Classical optical imaging requires that the light source, object, imaging lens, and imaging plane are in a collinear position, and the first-order correlation property of the light field is employed to obtain the object information for imaging. Different from classical optical imaging, quantum imaging divides the imaging optical path into the signal optical path and the reference optical path and separates the process into the detection process and imaging process, which can complete imaging in the case that classical optical imaging cannot be achieved. As an important development field of quantum information science, quantum precision measurement studies how to utilize quantum effects to measure physical quantities. Compared with traditional measurement techniques, quantum precision measurement has more advantages in measurement accuracy, sensitivity, and security. In the medical and aerospace fields, it has caught widespread attention in China and abroad, with great development potential. Although quantum imaging is based on photon arrival time series received on signal and reference optical paths for coincidence measurement or intensity correlation to achieve imaging, with strong anti-interference ability compared with classical optical imaging, there are still some problems. In the reference optical path, it is necessary to adopt digital micromirror device (DMD) for two-dimensional spatial scanning to obtain spatial information. Pixel-by-pixel scanning is required to obtain accurate coincidence values, which limits imaging efficiency. To improve the efficiency of entangled optical quantum imaging, our study adopts the two-step coincidence counting method to quickly obtain target imaging information and reduce the time overhead of entangled optical quantum imaging.

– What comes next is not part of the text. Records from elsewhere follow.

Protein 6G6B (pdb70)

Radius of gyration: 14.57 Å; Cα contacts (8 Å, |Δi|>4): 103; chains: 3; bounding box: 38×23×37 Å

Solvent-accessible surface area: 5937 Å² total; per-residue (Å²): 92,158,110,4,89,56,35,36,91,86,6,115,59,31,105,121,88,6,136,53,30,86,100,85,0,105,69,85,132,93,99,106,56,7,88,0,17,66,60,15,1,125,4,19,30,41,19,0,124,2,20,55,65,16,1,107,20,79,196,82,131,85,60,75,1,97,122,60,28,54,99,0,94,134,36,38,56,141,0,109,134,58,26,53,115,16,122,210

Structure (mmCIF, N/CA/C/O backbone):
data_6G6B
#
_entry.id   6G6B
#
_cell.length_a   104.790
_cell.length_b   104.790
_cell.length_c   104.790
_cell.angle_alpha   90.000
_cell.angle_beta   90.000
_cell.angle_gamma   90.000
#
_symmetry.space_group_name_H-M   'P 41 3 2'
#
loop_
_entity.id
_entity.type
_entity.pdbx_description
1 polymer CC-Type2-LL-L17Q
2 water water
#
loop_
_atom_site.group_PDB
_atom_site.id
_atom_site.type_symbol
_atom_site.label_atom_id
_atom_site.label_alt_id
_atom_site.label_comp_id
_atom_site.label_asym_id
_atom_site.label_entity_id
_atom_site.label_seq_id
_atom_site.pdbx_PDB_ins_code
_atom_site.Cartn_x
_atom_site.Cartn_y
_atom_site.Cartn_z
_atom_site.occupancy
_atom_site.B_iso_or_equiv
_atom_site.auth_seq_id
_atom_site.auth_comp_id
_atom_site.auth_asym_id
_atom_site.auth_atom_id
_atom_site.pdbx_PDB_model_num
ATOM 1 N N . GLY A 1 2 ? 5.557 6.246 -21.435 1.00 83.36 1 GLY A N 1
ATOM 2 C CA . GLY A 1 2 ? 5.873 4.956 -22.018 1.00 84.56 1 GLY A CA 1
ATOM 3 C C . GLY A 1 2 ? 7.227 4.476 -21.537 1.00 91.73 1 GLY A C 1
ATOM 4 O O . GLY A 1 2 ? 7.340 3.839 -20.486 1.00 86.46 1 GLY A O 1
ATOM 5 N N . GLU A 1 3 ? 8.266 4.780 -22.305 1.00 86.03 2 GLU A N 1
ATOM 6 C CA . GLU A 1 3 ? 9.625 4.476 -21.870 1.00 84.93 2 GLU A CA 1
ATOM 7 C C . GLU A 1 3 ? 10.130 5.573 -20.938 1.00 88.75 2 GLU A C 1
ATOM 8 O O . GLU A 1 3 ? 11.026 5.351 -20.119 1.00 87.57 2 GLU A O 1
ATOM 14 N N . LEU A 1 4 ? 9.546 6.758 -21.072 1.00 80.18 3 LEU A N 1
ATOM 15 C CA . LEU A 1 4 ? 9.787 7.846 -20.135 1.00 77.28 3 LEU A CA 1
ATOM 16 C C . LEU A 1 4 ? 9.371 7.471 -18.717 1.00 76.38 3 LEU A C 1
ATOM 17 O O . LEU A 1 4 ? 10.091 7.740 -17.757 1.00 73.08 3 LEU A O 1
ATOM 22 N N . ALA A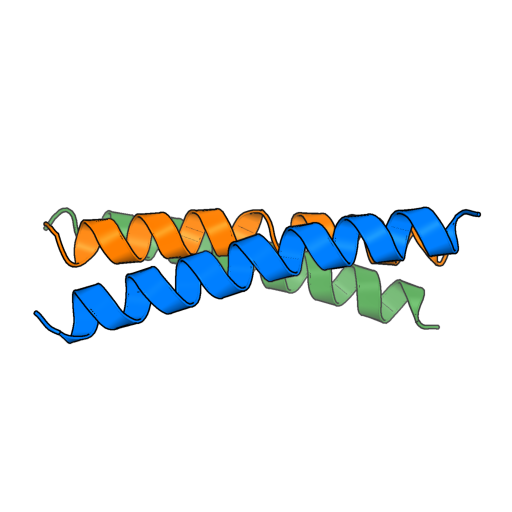 1 5 ? 8.195 6.871 -18.590 1.00 76.89 4 ALA A N 1
ATOM 23 C CA . ALA A 1 5 ? 7.744 6.391 -17.300 1.00 70.22 4 ALA A CA 1
ATOM 24 C C . ALA A 1 5 ? 8.814 5.486 -16.707 1.00 74.97 4 ALA A C 1
ATOM 25 O O . ALA A 1 5 ? 9.275 5.713 -15.594 1.00 75.27 4 ALA A O 1
ATOM 27 N N . GLN A 1 6 ? 9.241 4.495 -17.478 1.00 74.50 5 GLN A N 1
ATOM 28 C CA . GLN A 1 6 ? 10.194 3.509 -16.992 1.00 73.49 5 GLN A CA 1
ATOM 29 C C . GLN A 1 6 ? 11.504 4.135 -16.528 1.00 74.24 5 GLN A C 1
ATOM 30 O O . GLN A 1 6 ? 12.073 3.738 -15.506 1.00 72.51 5 GLN A O 1
ATOM 36 N N . ALA A 1 7 ? 11.974 5.111 -17.292 1.00 66.74 6 ALA A N 1
ATOM 37 C CA . ALA A 1 7 ? 13.192 5.839 -16.965 1.00 63.47 6 ALA A CA 1
ATOM 38 C C . ALA A 1 7 ? 13.094 6.547 -15.613 1.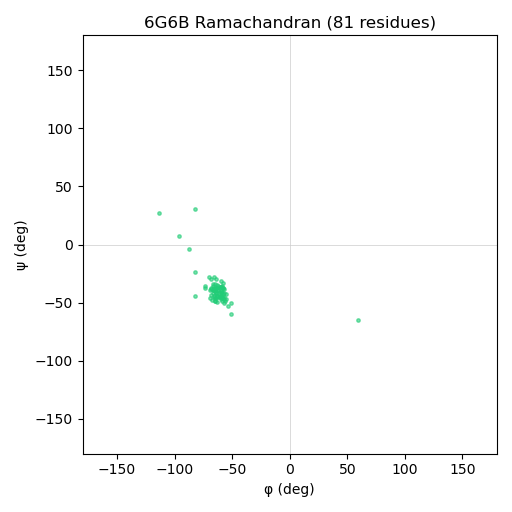00 67.14 6 ALA A C 1
ATOM 39 O O . ALA A 1 7 ? 14.008 6.466 -14.795 1.00 59.94 6 ALA A O 1
ATOM 41 N N . LEU A 1 8 ? 11.980 7.238 -15.384 1.00 68.62 7 LEU A N 1
ATOM 42 C CA . LEU A 1 8 ? 11.780 7.982 -14.145 1.00 58.81 7 LEU A CA 1
ATOM 43 C C . LEU A 1 8 ? 11.716 7.062 -12.936 1.00 58.29 7 LEU A C 1
ATOM 44 O O . LEU A 1 8 ? 12.185 7.427 -11.861 1.00 58.06 7 LEU A O 1
ATOM 49 N N . LYS A 1 9 ? 11.166 5.863 -13.113 1.00 63.54 8 LYS A N 1
ATOM 50 C CA . LYS A 1 9 ? 11.175 4.881 -12.035 1.00 58.86 8 LYS A CA 1
ATOM 51 C C . LYS A 1 9 ? 12.612 4.551 -11.630 1.00 57.56 8 LYS A C 1
ATOM 52 O O . LYS A 1 9 ? 12.931 4.458 -10.444 1.00 58.06 8 LYS A O 1
ATOM 58 N N . GLU A 1 10 ? 13.484 4.399 -12.619 1.00 59.48 9 GLU A N 1
ATOM 59 C CA . GLU A 1 10 ? 14.881 4.059 -12.352 1.00 54.07 9 GLU A CA 1
ATOM 60 C C . GLU A 1 10 ? 15.629 5.180 -11.629 1.00 46.04 9 GLU A C 1
ATOM 61 O O . GLU A 1 10 ? 16.453 4.915 -10.762 1.00 50.94 9 GLU A O 1
ATOM 67 N N . LEU A 1 11 ? 15.354 6.427 -12.003 1.00 45.41 10 LEU A N 1
ATOM 68 C CA . LEU A 1 11 ? 15.907 7.574 -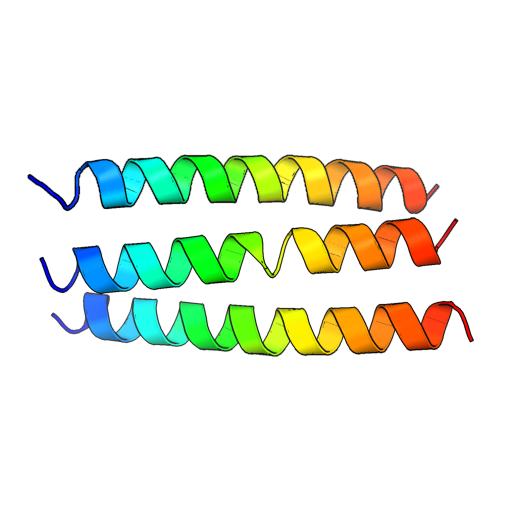11.284 1.00 46.70 10 LEU A CA 1
ATOM 69 C C . LEU A 1 11 ? 15.500 7.486 -9.827 1.00 42.78 10 LEU A C 1
ATOM 70 O O . LEU A 1 11 ? 16.314 7.708 -8.936 1.00 48.42 10 LEU A O 1
ATOM 75 N N . ALA A 1 12 ? 14.243 7.114 -9.604 1.00 48.75 11 ALA A N 1
ATOM 76 C CA . ALA A 1 12 ? 13.701 7.031 -8.263 1.00 47.38 11 ALA A CA 1
ATOM 77 C C . ALA A 1 12 ? 14.471 6.013 -7.441 1.00 48.06 11 ALA A C 1
ATOM 78 O O . ALA A 1 12 ? 14.836 6.299 -6.294 1.00 46.20 11 ALA A O 1
ATOM 80 N N . LYS A 1 13 ? 14.751 4.841 -8.019 1.00 48.99 12 LYS A N 1
ATOM 81 C CA . LYS A 1 13 ? 15.506 3.827 -7.274 1.00 45.14 12 LYS A CA 1
ATOM 82 C C . LYS A 1 13 ? 16.933 4.265 -7.010 1.00 46.62 12 LYS A C 1
ATOM 83 O O . LYS A 1 13 ? 17.505 3.930 -5.969 1.00 48.61 12 LYS A O 1
ATOM 89 N N . ALA A 1 14 ? 17.516 5.006 -7.944 1.00 44.89 13 ALA A N 1
ATOM 90 C CA . ALA A 1 14 ? 18.882 5.464 -7.736 1.00 46.77 13 ALA A CA 1
ATOM 91 C C . ALA A 1 14 ? 18.903 6.461 -6.580 1.00 37.82 13 ALA A C 1
ATOM 92 O O . ALA A 1 14 ? 19.782 6.414 -5.717 1.00 40.08 13 ALA A O 1
ATOM 94 N N . LEU A 1 15 ? 17.909 7.346 -6.530 1.00 45.00 14 LEU A N 1
ATOM 95 C CA . LEU A 1 15 ? 17.851 8.317 -5.428 1.00 45.57 14 LEU A CA 1
ATOM 96 C C . LEU A 1 15 ? 17.640 7.615 -4.095 1.00 45.14 14 LEU A C 1
ATOM 97 O O . LEU A 1 15 ? 18.246 7.978 -3.079 1.00 41.05 14 LEU A O 1
ATOM 102 N N . LYS A 1 16 ? 16.801 6.584 -4.096 1.00 42.87 15 LYS A N 1
ATOM 103 C CA . LYS A 1 16 ? 16.551 5.874 -2.846 1.00 44.63 15 LYS A CA 1
ATOM 104 C C . LYS A 1 16 ? 17.839 5.191 -2.363 1.00 43.06 15 LYS A C 1
ATOM 105 O O . LYS A 1 16 ? 18.213 5.314 -1.195 1.00 44.20 15 LYS A O 1
ATOM 111 N N . GLU A 1 17 ? 18.546 4.509 -3.265 1.00 44.71 16 GLU A N 1
ATOM 112 C CA . GLU A 1 17 ? 19.800 3.838 -2.888 1.00 42.58 16 GLU A CA 1
ATOM 113 C C . GLU A 1 17 ? 20.838 4.839 -2.407 1.00 42.18 16 GLU A C 1
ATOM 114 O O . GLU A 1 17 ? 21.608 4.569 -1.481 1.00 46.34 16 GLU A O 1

First, the pump light generated by the laser is modulated by the combination of the lens and wave plate to improve the efficiency of spontaneous parametric down-conversion of the periodically poled KTiOPO4 (PPKTP) crystal. Second, the ranging region is selected by the DMD to construct the difference value of the single-photon time pulse sequence. Third, this difference value is leveraged to complete local coincidence counting to obtain the time difference between signal and reference optical paths. Fourth, by controlling the DMD, the imaging region is selected; the single-photon time pulse sequence is corrected, and then global coincidence counting is completed by this corrected sequence. Finally, the quantum image of the target is obtained by mapping the coincidence counting value into the gray value.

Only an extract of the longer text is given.